In the above cell, we defined how we wanted to group our data (single_glacier_raster.mid_date.dt.season
) and the reduction we wanted to apply to each group (median()
). After the apply step, Xarray automatically combines the groups into a single object with a season
dimension.
If you’d like to see another example of this with more detailed explanations, go here.
# Calculate magnitude on seasonal groupby object
seasons_vmag = calc_v_magnitude(seasons_gb)
Use another FacetGrid
plot to visualize the seasons side-by-side:
fg = seasons_vmag.vmag.plot(col="season", cbar_kwargs={"label": "Meters / year"})
fg.fig.suptitle("Seasonal median velocity magnitude", fontsize=16, y=1.05)
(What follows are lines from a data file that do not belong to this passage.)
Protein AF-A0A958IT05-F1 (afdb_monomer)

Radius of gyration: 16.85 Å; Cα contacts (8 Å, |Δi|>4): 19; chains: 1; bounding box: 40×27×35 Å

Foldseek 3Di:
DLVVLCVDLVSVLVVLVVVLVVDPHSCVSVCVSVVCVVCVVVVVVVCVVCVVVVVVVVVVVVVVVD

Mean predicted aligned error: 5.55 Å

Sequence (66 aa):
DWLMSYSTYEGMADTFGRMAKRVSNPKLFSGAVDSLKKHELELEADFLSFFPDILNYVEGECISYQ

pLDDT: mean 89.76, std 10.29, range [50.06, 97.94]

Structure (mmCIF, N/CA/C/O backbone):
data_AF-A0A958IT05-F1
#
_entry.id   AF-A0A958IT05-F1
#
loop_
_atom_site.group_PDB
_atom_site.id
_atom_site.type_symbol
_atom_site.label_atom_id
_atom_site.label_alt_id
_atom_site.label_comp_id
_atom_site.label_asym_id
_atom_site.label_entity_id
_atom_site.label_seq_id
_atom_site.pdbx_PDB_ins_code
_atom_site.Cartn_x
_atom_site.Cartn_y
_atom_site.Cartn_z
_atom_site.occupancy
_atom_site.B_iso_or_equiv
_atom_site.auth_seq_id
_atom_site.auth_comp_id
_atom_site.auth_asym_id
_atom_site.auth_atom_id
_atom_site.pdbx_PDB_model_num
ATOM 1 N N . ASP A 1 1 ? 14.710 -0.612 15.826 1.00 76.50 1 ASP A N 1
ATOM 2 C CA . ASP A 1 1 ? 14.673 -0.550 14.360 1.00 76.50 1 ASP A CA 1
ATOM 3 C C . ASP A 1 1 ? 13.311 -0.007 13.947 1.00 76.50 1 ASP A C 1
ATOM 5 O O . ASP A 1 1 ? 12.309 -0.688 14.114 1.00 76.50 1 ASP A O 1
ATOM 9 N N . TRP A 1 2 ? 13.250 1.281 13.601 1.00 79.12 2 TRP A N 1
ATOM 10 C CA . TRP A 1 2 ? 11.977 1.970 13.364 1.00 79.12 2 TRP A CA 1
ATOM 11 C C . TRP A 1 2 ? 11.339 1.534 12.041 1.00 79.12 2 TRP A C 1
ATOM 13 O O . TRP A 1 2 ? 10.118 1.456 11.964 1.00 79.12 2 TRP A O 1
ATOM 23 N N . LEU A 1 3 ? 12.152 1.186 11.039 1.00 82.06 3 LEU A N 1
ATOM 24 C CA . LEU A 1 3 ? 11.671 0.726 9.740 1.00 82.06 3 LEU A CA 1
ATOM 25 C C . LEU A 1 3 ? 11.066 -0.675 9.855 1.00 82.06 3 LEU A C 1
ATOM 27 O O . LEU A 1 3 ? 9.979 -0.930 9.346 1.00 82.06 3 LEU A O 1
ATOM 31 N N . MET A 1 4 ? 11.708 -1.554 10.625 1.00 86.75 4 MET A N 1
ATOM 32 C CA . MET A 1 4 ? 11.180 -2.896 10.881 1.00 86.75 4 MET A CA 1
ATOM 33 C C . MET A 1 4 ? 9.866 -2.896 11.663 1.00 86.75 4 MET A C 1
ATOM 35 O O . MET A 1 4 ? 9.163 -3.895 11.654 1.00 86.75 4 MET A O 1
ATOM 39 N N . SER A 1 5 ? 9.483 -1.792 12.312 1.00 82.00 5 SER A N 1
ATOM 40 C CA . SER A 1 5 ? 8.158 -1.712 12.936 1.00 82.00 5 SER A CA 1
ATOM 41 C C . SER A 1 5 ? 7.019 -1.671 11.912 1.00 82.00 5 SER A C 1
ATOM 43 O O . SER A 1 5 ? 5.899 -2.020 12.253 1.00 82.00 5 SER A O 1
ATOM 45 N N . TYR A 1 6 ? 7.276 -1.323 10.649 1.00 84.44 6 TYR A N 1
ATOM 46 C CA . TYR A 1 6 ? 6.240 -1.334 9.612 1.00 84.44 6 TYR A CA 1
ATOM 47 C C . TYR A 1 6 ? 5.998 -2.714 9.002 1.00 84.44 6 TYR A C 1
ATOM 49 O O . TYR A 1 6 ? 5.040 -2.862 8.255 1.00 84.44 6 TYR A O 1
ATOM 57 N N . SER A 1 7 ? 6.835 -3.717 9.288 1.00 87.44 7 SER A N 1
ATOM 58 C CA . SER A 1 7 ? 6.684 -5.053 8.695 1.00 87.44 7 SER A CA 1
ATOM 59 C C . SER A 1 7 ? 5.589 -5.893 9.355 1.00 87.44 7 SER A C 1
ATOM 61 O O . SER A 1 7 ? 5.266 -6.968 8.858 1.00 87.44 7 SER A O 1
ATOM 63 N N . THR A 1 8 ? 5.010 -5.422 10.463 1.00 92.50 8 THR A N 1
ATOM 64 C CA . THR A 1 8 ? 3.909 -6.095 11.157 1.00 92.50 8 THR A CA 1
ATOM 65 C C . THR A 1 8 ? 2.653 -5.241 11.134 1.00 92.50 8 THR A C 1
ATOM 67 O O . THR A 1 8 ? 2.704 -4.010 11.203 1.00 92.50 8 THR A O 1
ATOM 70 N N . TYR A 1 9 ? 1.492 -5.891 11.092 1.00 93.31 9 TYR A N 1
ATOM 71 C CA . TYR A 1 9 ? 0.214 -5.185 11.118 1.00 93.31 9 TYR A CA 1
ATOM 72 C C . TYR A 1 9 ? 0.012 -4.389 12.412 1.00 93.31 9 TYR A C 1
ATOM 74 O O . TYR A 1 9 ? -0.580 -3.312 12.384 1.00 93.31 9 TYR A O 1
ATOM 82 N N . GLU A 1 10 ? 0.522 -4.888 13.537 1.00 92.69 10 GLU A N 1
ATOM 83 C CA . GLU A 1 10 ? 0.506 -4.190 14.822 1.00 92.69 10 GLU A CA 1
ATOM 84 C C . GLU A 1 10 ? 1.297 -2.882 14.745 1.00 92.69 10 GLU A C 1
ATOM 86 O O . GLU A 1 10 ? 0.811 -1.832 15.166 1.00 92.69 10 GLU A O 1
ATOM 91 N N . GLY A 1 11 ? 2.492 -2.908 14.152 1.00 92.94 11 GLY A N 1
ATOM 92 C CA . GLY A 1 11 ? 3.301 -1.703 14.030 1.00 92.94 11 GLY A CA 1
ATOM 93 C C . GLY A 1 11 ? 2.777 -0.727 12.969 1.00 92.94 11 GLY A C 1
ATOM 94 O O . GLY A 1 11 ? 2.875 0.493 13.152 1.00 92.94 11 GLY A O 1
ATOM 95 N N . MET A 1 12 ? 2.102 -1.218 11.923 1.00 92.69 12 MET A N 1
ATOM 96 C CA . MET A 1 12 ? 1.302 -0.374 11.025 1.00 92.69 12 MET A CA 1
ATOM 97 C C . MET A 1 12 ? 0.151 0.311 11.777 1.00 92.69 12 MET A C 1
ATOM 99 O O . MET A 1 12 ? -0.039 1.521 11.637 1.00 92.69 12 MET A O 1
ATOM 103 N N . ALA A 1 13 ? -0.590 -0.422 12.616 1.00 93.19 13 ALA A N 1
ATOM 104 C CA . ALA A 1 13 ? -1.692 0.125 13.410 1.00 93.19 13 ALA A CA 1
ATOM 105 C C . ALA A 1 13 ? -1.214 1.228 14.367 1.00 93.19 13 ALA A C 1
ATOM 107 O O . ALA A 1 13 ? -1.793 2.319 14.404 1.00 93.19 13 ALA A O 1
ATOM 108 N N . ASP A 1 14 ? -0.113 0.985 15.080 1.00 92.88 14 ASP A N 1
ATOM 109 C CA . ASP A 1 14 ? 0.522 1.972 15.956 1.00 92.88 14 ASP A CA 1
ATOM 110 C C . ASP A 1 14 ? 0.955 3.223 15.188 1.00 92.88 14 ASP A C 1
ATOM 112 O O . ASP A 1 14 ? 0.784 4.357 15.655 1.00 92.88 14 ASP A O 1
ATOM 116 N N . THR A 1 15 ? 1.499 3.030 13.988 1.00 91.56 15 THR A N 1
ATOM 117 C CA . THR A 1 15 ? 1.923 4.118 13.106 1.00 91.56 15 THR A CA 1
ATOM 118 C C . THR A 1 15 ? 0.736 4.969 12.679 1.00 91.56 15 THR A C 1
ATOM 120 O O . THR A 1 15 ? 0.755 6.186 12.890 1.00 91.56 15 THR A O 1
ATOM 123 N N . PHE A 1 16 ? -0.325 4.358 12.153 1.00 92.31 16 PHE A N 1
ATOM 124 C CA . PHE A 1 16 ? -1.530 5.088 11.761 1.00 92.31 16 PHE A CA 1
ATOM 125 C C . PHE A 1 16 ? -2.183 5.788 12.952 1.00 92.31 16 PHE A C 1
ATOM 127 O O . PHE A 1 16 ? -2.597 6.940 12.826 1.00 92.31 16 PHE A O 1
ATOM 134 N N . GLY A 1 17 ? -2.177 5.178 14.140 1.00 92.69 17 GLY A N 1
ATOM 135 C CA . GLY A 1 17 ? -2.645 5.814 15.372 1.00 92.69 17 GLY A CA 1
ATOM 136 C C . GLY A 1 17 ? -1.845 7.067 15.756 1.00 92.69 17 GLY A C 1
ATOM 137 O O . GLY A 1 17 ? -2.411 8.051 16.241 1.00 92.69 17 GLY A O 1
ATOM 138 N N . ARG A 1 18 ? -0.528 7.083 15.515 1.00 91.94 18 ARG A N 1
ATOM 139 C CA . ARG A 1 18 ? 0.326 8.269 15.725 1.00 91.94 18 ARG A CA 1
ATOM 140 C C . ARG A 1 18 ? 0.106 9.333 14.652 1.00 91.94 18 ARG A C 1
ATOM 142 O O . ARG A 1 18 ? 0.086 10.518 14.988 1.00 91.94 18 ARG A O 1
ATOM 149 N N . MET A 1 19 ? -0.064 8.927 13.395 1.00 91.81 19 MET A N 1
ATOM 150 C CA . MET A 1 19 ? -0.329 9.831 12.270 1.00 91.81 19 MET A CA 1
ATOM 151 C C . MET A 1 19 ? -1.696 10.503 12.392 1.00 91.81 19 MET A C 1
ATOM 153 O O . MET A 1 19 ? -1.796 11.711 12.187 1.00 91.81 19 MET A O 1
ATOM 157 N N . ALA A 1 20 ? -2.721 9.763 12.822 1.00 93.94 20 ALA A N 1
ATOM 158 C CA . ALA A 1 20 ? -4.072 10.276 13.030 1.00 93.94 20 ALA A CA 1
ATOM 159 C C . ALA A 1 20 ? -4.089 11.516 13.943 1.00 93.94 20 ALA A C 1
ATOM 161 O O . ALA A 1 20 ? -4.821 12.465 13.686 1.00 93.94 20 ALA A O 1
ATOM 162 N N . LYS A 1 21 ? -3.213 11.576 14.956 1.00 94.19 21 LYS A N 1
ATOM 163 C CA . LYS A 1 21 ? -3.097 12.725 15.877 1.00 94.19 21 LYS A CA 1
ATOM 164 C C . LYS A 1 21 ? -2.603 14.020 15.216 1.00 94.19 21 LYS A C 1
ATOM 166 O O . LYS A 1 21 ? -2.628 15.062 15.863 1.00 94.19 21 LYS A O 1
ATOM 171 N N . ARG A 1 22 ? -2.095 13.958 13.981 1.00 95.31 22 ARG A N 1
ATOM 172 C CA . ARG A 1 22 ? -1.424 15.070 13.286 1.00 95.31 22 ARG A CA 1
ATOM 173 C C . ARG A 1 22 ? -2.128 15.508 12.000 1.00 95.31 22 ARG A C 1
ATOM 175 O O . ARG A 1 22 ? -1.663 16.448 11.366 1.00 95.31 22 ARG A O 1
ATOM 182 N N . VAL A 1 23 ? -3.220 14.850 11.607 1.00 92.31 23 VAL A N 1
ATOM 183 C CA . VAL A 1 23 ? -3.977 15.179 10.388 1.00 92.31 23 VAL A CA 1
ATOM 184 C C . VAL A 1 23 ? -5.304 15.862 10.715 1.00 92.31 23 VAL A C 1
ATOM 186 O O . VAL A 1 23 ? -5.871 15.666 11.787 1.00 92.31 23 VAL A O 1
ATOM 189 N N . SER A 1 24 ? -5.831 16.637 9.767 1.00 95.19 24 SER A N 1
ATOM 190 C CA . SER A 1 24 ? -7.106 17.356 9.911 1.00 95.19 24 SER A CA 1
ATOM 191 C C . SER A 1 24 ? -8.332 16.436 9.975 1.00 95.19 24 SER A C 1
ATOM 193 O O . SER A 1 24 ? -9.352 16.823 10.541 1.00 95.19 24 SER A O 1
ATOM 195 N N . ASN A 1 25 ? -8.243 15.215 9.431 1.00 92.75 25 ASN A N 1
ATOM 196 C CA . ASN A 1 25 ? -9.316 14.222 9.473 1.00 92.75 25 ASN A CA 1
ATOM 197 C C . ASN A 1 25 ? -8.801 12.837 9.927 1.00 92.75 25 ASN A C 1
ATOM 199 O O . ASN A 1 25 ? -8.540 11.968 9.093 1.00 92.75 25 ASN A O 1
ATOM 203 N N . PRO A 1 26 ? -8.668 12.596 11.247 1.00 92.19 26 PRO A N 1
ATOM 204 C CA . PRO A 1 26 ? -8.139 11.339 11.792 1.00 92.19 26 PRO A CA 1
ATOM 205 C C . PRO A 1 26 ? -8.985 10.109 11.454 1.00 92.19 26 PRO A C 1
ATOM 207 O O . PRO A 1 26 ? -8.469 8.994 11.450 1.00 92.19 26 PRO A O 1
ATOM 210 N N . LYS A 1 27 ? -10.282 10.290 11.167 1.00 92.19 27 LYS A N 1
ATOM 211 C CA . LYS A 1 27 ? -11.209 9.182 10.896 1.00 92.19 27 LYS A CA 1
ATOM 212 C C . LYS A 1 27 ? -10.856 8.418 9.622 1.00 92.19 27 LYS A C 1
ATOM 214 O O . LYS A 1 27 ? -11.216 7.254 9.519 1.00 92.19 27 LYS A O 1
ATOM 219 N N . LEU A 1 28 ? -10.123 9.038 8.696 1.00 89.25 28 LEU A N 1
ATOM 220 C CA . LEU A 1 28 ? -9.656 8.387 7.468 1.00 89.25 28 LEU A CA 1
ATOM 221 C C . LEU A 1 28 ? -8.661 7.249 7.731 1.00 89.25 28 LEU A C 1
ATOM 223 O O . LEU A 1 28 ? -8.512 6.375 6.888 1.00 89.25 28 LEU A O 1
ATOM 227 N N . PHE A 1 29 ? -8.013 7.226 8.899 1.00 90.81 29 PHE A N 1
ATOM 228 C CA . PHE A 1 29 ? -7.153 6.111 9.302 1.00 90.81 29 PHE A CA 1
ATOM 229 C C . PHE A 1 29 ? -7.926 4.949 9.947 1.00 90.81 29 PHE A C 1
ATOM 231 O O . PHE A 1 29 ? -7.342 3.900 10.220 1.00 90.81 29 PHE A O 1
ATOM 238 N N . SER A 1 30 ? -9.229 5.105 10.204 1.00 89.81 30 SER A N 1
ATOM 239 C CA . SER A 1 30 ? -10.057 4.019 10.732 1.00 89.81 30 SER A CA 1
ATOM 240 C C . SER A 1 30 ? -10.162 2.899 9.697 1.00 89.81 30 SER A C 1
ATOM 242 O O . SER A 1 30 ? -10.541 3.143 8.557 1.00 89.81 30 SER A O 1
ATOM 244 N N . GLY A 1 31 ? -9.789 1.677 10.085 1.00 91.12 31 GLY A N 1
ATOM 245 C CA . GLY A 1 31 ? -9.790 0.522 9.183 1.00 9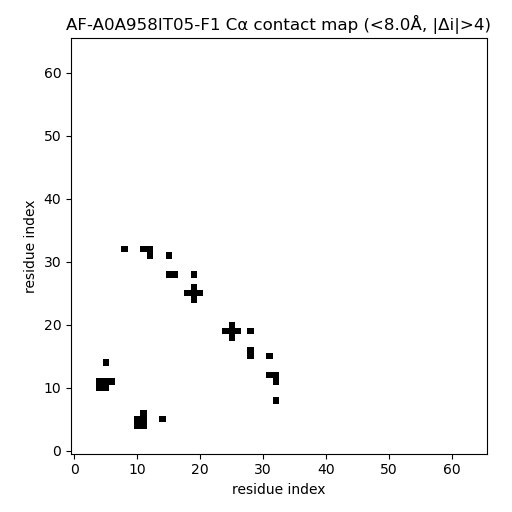1.12 31 GLY A CA 1
ATOM 246 C C . GLY A 1 31 ? -8.668 0.521 8.137 1.00 91.12 31 GLY A C 1
ATOM 247 O O . GLY A 1 31 ? -8.680 -0.331 7.255 1.00 91.12 31 GLY A O 1
ATOM 248 N N . ALA A 1 32 ? -7.681 1.424 8.222 1.00 91.81 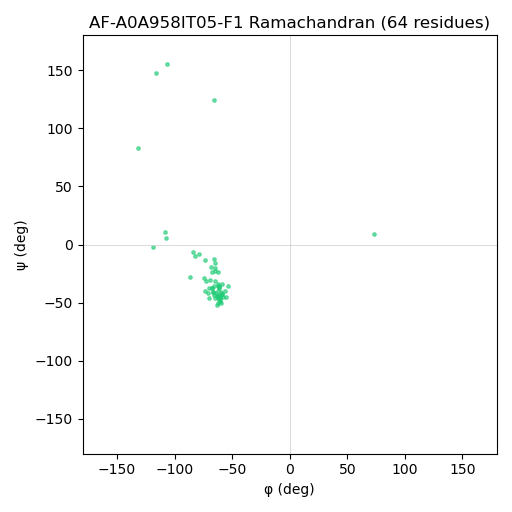32 ALA A N 1
ATOM 249 C CA . ALA A 1 32 ? -6.583 1.489 7.251 1.00 91.81 32 ALA A CA 1
ATOM 250 C C . ALA A 1 32 ? -5.788 0.173 7.171 1.00 91.81 32 ALA A C 1
ATOM 252 O O . ALA A 1 32 ? -5.496 -0.302 6.078 1.00 91.81 32 ALA A O 1
ATOM 253 N N . VAL A 1 33 ? -5.496 -0.454 8.317 1.00 93.69 33 VAL A N 1
ATOM 254 C CA . VAL A 1 33 ? -4.795 -1.751 8.360 1.00 93.69 33 VAL A CA 1
ATOM 255 C C . VAL A 1 33 ? -5.646 -2.868 7.760 1.00 93.69 33 VAL A C 1
ATOM 257 O O . VAL A 1 33 ? -5.128 -3.695 7.020 1.00 93.69 33 VAL A O 1
ATOM 260 N N . ASP A 1 34 ? -6.950 -2.884 8.035 1.00 94.88 34 ASP A N 1
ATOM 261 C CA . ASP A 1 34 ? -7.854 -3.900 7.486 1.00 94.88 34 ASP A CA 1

fg.fig.supxlabel("X-coordinate of projection (meters)", fontsize=12, y=-0.05)
fg.fig.supylabel("Y-coordinate of projection (meters)", fontsize=12, x=-0.02)
for i in range(len(fg.axs[0])):
fg.axs[0][i].set_ylabel(None)
fg.axs[0][i].set_xlabel(None)
fg.axs[0][i].tick_params(axis="x", labelrotation=45)

From the above FacetGrid plot, it appears that some regions of the glacier are very active (show high velocities) throughout the entire year. In other areas, it appears that glacier flow may be much more seasonal.
Conclusion#
This was a primer in exploratory data analysis at the scale of an individual spatial area of interest (in this case, a glacier). The last notebook in this chapter will demonstrate exploratory analysis at a larger spatial scale.